START Records shown

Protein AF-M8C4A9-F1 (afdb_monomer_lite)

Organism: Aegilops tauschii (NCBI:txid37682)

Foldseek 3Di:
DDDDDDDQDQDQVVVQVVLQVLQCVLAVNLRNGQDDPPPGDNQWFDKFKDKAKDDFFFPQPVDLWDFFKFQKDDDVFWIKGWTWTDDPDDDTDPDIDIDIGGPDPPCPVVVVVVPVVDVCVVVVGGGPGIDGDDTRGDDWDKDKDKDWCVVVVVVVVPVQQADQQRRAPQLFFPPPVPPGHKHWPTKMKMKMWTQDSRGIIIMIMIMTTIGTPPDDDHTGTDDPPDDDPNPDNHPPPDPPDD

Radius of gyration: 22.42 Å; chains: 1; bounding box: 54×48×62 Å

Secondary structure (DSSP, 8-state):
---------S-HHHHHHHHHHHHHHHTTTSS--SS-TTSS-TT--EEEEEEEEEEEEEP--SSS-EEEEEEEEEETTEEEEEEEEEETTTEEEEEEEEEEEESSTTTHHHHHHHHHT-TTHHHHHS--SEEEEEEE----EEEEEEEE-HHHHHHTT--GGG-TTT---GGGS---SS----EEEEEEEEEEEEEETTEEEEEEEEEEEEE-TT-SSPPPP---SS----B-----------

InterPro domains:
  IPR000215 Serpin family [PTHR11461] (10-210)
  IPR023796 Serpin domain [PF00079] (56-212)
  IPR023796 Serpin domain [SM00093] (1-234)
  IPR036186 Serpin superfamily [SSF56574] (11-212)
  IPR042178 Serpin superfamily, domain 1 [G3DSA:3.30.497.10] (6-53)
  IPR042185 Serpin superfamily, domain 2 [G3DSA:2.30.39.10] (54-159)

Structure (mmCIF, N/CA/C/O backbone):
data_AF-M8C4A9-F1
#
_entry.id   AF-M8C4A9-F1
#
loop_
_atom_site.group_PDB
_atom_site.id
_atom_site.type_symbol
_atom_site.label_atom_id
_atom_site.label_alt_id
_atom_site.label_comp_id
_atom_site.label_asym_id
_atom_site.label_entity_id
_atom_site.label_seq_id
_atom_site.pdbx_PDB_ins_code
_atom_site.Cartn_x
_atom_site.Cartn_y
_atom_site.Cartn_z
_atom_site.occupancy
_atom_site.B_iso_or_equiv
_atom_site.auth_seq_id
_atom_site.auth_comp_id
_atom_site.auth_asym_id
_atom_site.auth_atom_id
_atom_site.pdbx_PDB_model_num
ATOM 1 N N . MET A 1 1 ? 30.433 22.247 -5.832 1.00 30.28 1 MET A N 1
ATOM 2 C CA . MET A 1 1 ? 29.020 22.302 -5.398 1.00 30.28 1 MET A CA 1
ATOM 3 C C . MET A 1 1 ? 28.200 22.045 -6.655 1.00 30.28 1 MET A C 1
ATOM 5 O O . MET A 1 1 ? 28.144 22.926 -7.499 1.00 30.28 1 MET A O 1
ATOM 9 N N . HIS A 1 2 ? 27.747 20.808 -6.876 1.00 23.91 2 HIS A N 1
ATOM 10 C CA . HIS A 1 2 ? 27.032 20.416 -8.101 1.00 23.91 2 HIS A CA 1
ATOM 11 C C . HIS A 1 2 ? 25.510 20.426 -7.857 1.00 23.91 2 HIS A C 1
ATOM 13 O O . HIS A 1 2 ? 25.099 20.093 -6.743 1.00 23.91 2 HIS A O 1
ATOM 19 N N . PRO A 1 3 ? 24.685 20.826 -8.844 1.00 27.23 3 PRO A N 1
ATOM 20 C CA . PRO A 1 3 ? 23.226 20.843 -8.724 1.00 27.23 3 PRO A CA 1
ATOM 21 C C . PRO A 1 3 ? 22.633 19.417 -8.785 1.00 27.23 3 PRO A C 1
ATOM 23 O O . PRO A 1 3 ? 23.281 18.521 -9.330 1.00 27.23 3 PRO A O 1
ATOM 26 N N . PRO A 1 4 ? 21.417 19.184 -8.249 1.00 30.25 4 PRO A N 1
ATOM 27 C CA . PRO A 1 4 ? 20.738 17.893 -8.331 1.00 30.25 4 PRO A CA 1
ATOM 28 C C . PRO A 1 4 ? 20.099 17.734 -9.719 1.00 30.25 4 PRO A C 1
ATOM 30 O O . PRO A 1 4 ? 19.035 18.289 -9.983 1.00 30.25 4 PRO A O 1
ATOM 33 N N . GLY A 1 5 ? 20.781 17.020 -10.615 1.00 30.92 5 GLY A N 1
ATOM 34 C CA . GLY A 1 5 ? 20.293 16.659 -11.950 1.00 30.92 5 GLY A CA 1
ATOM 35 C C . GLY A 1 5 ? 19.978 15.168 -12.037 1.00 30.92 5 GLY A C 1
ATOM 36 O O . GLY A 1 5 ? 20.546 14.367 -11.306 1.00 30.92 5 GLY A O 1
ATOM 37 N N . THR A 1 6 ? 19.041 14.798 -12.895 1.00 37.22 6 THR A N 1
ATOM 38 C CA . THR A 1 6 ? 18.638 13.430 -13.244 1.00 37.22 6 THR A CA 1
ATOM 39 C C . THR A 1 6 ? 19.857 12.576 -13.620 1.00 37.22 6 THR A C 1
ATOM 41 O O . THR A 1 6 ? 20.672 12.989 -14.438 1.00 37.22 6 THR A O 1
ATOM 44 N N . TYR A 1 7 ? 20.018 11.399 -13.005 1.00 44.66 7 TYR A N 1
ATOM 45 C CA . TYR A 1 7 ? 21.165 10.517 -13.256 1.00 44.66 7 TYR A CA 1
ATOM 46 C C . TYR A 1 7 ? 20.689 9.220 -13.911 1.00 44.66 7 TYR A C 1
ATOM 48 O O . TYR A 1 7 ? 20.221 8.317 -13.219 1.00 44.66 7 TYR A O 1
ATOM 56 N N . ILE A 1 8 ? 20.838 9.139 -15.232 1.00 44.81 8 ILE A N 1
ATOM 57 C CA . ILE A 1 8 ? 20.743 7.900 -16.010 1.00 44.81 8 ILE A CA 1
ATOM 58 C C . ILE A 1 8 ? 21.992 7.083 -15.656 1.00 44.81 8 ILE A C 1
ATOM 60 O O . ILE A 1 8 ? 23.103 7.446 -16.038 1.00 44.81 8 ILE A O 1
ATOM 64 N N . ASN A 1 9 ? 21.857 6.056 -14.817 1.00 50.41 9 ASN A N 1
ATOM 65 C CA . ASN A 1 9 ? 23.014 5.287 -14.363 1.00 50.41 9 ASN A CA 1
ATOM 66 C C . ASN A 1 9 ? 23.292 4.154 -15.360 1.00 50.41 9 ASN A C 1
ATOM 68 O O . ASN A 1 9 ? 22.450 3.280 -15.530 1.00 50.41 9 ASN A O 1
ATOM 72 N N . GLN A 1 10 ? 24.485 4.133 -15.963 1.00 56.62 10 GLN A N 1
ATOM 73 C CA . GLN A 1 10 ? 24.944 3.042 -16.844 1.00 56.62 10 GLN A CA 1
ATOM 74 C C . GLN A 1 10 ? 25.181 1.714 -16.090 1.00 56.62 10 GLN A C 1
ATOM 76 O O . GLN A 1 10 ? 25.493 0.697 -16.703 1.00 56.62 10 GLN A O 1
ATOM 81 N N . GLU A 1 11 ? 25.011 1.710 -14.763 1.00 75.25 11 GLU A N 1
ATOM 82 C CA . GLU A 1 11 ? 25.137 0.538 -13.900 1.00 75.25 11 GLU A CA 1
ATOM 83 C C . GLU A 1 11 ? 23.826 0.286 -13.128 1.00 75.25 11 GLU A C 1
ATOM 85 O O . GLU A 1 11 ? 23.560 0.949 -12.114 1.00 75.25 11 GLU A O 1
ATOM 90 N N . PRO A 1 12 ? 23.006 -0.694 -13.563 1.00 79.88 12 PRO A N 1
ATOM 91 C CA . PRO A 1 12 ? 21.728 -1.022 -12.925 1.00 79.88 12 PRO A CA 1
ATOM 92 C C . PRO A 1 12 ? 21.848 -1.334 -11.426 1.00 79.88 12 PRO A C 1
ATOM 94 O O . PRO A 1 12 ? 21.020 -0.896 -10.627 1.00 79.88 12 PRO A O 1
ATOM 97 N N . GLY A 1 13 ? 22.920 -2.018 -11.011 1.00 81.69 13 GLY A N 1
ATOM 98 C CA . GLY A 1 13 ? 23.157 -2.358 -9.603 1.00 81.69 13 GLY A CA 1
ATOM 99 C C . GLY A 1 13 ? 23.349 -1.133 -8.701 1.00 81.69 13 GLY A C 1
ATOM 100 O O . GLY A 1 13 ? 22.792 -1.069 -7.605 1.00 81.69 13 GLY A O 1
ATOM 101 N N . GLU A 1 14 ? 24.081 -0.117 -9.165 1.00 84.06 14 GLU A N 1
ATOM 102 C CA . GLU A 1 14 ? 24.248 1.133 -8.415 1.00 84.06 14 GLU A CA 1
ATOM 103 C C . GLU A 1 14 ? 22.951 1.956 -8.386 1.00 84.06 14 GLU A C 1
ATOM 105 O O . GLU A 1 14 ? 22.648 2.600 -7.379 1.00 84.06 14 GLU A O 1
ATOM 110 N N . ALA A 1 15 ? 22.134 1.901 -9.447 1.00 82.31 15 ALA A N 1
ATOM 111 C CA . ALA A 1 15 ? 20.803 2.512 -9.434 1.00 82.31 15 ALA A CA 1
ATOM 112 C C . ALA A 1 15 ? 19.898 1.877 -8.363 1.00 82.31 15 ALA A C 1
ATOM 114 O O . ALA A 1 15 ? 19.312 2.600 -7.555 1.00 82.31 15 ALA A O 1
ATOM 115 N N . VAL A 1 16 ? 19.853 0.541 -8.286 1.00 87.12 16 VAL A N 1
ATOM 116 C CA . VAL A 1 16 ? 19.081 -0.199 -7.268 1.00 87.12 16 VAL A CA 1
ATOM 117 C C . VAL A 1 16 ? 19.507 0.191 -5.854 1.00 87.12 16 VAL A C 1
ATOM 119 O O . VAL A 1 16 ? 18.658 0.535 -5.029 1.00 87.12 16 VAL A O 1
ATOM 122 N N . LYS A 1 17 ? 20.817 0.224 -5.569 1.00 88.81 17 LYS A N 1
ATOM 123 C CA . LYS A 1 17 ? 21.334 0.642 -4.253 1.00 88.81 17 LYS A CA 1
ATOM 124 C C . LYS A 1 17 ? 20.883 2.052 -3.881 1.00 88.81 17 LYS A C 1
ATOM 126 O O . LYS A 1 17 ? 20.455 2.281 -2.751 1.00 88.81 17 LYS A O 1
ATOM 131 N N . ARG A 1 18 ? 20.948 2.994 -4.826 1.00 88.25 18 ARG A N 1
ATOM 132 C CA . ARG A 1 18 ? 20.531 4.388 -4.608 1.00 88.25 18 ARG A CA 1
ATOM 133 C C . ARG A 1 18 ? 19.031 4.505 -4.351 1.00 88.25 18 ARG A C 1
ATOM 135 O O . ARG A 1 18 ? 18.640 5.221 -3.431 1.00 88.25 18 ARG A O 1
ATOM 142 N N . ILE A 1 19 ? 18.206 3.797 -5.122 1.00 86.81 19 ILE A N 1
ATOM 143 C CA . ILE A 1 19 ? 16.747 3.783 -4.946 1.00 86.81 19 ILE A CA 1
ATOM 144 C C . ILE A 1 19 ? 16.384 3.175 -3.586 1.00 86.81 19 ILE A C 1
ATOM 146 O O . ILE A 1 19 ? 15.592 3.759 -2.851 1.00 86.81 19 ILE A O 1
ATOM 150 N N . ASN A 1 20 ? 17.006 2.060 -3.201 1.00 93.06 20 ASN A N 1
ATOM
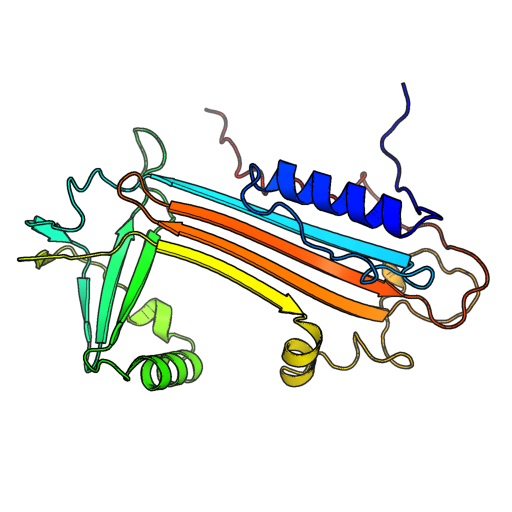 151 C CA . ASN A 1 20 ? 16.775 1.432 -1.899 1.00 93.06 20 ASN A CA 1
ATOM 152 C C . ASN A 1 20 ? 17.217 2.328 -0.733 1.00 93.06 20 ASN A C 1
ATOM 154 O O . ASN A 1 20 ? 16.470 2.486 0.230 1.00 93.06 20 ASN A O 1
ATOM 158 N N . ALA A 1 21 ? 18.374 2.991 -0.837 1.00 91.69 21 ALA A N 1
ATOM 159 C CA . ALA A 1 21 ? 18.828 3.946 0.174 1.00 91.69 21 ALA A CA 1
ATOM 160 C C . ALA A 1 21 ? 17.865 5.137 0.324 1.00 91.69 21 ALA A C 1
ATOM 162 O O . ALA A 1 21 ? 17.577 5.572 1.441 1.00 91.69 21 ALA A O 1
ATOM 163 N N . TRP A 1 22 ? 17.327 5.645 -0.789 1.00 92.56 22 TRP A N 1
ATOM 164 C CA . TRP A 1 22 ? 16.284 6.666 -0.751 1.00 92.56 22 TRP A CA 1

END Records shown

#### What is being asked:
Set down, from the entries above, exactly the lines from the one with "ATOM 116 C CA" up to and including the one with "ATOM 123 C CA", and no other lines.

#### Output:
ATOM 116 C CA . VAL A 1 16 ? 19.081 -0.199 -7.268 1.00 87.12 16 VAL A CA 1
ATOM 117 C C . VAL A 1 16 ? 19.507 0.191 -5.854 1.00 87.12 16 VAL A C 1
ATOM 119 O O . VAL A 1 16 ? 18.658 0.535 -5.029 1.00 87.12 16 VAL A O 1
ATOM 122 N N . LYS A 1 17 ? 20.817 0.224 -5.569 1.00 88.81 17 LYS A N 1
ATOM 123 C CA . LYS A 1 17 ? 21.334 0.642 -4.253 1.00 88.81 17 LYS A CA 1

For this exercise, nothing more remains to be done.